WHAT TO WORK ON: Once the line containing "ATOM 86 C CA" is found in the records below, return it and each following line exactly, up to and including the line containing "ATOM 93 N N", and nothing else.

########################################

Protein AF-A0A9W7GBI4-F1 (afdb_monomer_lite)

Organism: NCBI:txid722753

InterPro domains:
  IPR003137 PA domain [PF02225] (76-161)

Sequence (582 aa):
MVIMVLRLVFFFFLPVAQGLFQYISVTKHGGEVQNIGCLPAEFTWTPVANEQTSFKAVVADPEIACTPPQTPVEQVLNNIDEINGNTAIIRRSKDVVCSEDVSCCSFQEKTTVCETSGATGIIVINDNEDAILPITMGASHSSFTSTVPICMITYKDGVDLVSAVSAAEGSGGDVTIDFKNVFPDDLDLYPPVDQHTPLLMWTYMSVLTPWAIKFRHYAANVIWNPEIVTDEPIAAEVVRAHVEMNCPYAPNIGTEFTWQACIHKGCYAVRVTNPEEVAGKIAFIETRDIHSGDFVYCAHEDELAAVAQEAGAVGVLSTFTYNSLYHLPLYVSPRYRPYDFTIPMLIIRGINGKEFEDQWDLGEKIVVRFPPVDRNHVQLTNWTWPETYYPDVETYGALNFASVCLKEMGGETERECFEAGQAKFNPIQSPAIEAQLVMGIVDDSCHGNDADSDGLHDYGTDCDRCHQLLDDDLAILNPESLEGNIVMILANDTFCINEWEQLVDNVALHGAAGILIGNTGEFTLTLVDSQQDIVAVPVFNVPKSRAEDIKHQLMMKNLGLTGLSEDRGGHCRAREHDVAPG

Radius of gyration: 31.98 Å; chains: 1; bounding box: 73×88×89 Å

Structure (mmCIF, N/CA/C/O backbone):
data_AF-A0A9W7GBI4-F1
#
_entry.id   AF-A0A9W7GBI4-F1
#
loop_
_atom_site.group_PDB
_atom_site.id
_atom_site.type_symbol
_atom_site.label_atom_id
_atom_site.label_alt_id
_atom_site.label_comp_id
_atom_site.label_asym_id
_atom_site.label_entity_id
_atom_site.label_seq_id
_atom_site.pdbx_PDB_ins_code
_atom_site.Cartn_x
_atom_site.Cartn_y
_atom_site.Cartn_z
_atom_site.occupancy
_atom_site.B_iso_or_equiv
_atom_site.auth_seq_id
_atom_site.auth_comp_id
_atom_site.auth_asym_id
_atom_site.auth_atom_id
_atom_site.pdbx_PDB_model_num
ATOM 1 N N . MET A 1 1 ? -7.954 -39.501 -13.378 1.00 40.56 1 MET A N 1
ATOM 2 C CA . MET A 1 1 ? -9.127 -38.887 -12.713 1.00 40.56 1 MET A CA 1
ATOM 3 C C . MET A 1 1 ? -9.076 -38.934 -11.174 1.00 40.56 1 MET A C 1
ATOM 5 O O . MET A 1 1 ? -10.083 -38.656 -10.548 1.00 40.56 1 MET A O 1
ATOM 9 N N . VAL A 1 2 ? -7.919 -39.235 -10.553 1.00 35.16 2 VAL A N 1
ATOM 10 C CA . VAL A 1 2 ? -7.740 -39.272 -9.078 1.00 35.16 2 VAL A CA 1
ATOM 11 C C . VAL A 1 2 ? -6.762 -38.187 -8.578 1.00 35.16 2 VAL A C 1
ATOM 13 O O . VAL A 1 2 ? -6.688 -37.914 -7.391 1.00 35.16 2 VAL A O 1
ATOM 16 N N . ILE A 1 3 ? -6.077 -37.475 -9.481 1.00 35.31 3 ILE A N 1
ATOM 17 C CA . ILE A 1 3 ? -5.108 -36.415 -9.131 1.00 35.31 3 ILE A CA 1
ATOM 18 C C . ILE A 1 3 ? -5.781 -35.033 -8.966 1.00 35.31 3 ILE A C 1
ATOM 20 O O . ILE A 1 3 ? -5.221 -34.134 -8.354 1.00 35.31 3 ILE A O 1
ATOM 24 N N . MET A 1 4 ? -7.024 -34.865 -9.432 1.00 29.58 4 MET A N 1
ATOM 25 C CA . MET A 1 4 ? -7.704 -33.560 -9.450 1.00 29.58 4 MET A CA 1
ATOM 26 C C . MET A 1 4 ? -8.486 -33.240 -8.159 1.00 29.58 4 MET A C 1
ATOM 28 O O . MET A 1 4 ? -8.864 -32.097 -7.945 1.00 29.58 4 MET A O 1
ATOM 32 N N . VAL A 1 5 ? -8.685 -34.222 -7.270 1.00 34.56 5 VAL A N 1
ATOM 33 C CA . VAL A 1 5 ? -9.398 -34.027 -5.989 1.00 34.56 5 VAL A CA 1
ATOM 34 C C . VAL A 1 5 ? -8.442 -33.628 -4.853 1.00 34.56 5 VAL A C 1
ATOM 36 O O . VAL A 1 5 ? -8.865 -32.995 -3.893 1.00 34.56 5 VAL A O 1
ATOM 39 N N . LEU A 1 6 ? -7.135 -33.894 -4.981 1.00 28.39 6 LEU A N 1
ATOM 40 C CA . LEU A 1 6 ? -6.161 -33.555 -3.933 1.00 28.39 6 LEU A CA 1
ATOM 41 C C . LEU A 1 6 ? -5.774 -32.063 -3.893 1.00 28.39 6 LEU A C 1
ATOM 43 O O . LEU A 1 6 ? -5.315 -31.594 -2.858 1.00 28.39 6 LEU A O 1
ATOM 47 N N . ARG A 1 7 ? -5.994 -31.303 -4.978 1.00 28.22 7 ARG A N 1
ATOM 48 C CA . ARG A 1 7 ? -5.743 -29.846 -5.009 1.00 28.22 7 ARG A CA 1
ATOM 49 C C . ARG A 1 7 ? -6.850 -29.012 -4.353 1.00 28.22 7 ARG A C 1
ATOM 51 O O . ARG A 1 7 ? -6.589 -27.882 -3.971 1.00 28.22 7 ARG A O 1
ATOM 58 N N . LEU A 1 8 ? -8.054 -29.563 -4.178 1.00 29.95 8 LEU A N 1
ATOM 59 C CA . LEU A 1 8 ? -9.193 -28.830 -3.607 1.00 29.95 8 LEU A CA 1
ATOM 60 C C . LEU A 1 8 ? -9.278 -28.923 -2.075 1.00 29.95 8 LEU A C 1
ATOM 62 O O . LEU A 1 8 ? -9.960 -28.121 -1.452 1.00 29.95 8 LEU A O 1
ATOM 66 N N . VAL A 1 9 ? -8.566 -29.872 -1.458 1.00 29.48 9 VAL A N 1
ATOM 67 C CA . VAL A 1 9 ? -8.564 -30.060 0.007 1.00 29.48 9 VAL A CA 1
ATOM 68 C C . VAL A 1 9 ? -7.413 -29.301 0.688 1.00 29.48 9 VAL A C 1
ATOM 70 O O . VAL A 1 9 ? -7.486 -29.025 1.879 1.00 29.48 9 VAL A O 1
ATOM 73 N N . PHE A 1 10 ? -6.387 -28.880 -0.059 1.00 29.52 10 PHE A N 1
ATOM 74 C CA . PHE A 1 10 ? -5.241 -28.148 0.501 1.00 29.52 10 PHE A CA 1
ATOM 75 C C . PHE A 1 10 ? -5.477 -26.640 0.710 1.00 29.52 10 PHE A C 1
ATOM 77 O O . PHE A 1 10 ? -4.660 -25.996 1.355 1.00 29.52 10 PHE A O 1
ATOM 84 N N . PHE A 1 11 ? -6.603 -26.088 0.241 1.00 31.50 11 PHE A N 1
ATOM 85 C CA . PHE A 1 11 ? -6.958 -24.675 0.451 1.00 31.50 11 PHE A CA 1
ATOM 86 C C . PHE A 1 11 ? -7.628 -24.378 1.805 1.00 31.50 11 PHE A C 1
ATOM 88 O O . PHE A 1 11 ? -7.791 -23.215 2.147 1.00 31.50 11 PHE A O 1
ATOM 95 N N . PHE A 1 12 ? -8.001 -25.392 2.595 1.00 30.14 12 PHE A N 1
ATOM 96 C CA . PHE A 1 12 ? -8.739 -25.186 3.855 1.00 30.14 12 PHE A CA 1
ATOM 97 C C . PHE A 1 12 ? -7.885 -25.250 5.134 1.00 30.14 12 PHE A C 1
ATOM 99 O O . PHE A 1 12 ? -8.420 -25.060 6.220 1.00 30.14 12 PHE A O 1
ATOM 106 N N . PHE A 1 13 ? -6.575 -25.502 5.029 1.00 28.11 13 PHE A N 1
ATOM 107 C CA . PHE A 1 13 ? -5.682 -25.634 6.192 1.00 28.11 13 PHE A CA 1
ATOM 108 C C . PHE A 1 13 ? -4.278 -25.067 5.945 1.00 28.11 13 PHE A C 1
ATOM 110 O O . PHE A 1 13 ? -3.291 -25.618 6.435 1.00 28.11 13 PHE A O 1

########################################

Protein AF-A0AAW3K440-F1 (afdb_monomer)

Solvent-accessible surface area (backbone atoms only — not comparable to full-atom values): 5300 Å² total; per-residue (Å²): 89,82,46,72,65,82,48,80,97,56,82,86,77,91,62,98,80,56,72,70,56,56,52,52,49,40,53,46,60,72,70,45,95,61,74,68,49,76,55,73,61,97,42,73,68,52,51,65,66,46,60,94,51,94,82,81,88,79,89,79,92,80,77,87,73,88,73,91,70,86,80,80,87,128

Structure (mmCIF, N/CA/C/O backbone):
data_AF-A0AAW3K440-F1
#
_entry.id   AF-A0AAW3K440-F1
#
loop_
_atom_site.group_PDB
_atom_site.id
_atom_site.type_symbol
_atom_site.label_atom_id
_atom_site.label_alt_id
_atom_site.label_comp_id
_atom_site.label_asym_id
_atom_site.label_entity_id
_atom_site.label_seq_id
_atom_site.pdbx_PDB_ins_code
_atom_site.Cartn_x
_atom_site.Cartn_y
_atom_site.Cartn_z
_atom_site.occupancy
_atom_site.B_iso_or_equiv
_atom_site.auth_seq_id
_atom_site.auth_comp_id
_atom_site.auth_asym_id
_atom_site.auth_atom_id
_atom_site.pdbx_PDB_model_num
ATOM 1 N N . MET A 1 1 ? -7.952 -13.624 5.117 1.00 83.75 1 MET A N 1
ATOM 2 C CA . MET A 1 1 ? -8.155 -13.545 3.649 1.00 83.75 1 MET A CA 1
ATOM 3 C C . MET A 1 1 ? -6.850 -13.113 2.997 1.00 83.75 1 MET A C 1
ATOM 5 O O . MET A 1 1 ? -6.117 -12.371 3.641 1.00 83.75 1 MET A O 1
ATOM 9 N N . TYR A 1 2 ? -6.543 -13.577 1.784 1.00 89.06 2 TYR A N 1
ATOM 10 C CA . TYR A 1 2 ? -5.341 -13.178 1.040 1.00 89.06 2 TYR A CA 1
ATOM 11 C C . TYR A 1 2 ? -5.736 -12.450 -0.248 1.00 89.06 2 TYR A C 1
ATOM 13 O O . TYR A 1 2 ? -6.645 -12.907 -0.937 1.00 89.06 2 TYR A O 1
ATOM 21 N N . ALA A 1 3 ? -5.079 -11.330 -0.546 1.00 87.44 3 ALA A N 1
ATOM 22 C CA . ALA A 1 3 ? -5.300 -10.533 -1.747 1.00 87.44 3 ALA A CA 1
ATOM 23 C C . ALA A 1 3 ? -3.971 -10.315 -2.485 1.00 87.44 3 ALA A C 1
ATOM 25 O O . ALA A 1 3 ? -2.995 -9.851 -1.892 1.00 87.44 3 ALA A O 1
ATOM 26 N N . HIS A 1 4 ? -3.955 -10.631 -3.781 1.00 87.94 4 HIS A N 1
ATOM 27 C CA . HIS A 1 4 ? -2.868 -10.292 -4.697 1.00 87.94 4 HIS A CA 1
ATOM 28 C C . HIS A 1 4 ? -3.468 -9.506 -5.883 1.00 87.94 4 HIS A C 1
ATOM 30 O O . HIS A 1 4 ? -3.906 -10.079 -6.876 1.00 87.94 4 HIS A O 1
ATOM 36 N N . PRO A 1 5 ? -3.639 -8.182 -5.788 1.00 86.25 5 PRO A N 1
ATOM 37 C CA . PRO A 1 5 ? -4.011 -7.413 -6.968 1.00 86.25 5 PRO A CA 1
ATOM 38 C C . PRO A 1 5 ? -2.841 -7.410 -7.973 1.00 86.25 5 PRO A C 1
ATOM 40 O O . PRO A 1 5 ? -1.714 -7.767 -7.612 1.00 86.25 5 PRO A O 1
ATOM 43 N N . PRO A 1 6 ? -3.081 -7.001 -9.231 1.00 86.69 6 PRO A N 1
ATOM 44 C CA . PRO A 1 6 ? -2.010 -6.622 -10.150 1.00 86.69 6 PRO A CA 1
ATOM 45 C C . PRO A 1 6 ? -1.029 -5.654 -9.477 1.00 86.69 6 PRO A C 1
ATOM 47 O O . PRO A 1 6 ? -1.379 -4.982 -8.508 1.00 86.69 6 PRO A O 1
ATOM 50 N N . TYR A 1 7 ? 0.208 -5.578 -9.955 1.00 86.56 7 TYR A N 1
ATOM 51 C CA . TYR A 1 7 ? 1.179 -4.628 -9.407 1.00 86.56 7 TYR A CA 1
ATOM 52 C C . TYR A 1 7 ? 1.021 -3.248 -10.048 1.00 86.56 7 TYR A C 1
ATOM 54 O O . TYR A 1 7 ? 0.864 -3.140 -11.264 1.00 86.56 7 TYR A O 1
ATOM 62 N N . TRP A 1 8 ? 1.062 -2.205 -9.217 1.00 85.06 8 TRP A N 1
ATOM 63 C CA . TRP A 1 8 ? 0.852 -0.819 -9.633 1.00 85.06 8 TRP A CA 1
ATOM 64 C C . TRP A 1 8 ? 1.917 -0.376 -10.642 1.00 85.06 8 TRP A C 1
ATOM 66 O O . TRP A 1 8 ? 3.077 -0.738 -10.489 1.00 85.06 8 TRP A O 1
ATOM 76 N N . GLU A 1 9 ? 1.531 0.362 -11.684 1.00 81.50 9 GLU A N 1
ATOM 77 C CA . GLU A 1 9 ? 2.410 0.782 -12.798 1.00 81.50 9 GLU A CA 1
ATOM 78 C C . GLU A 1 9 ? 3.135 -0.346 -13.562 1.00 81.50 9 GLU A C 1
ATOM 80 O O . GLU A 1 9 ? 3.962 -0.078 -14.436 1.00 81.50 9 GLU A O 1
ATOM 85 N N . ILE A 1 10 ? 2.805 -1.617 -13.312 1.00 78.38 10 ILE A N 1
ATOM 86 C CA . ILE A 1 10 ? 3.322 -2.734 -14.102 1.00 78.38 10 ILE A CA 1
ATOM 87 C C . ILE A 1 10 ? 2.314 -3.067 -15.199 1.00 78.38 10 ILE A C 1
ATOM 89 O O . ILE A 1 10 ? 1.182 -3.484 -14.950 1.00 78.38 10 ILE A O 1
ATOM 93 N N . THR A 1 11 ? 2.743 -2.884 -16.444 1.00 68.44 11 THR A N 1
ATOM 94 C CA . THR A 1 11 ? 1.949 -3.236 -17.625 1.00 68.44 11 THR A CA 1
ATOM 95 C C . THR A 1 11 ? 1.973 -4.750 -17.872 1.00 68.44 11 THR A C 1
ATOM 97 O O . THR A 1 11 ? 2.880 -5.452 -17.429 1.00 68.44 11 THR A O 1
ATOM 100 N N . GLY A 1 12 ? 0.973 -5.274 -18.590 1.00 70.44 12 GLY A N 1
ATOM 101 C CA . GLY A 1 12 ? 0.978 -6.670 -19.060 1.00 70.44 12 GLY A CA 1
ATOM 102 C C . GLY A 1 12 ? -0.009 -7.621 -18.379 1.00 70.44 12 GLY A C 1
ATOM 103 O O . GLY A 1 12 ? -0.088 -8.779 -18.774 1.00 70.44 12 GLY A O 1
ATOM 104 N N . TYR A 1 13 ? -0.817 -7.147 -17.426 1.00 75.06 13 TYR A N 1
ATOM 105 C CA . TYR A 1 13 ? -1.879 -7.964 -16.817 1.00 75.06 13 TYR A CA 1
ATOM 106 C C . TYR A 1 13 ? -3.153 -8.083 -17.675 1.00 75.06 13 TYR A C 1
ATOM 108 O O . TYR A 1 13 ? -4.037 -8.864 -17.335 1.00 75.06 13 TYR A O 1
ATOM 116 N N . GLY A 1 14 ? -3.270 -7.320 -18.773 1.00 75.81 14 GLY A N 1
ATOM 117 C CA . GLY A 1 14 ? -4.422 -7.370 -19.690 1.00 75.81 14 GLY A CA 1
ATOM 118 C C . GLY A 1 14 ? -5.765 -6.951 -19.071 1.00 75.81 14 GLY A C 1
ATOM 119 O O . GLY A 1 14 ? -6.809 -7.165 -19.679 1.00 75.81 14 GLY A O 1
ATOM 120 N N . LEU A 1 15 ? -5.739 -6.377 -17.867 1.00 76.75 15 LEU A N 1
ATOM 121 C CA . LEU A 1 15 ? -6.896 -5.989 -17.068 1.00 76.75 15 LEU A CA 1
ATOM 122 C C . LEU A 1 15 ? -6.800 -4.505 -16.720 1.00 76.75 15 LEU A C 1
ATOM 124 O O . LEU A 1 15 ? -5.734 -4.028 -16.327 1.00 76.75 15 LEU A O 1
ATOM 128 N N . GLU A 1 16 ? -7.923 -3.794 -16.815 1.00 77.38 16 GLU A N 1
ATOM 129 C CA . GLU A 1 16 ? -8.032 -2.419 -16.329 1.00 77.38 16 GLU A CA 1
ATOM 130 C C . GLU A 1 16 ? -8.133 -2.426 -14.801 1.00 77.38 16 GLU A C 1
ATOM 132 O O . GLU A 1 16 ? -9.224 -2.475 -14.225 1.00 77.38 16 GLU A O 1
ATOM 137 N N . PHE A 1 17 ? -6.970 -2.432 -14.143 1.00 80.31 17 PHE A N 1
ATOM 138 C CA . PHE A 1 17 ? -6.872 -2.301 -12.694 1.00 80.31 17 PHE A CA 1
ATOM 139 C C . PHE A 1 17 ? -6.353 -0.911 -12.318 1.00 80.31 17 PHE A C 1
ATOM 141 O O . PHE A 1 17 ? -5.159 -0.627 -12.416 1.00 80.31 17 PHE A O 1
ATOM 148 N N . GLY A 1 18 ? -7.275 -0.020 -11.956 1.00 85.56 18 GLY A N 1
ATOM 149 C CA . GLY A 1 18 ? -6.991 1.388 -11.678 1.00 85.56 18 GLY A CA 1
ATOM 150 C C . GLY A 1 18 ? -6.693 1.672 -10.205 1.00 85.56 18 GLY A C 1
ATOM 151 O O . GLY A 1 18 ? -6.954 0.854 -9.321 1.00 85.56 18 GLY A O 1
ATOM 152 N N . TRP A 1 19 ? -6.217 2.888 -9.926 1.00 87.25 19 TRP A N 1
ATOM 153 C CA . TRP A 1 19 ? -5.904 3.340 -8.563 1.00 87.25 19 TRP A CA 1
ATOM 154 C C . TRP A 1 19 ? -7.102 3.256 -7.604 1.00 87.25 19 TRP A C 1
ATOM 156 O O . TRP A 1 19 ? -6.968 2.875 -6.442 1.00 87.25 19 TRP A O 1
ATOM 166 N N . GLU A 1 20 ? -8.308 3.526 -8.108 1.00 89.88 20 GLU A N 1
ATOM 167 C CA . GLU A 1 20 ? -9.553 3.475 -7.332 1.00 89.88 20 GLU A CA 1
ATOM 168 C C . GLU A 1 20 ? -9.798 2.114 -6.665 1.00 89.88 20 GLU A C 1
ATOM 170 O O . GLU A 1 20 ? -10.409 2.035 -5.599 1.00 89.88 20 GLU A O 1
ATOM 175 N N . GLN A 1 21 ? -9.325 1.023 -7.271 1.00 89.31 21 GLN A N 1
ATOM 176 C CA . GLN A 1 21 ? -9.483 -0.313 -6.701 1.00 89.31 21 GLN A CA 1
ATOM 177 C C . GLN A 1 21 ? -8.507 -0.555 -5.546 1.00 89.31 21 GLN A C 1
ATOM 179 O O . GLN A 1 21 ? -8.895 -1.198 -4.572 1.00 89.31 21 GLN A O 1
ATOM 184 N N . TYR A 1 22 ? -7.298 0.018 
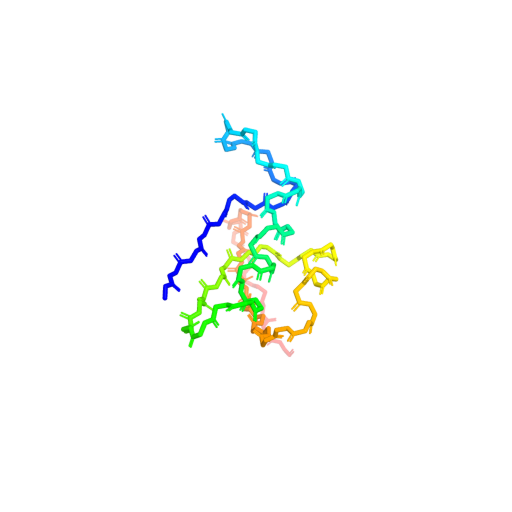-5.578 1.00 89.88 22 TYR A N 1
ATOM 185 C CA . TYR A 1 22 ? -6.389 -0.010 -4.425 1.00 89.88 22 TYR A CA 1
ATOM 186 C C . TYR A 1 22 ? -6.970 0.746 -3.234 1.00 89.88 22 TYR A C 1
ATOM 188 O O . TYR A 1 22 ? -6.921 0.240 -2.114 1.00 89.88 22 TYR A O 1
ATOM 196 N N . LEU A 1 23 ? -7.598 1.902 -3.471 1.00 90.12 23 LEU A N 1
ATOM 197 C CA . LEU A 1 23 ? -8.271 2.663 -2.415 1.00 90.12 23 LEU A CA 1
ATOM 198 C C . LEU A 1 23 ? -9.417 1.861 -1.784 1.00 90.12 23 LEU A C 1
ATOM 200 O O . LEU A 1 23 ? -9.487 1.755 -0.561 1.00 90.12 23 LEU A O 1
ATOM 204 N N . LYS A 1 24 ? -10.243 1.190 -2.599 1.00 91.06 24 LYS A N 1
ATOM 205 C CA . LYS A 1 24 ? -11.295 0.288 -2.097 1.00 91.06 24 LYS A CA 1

########################################

WRITTEN RESPONSE:
ATOM 86 C CA . ILE A 1 10 ? 3.322 -2.734 -14.102 1.00 78.38 10 ILE A CA 1
ATOM 87 C C . ILE A 1 10 ? 2.314 -3.067 -15.199 1.00 78.38 10 ILE A C 1
ATOM 89 O O . ILE A 1 10 ? 1.182 -3.484 -14.950 1.00 78.38 10 ILE A O 1
ATOM 93 N N . THR A 1 11 ? 2.743 -2.884 -16.444 1.00 68.44 11 THR A N 1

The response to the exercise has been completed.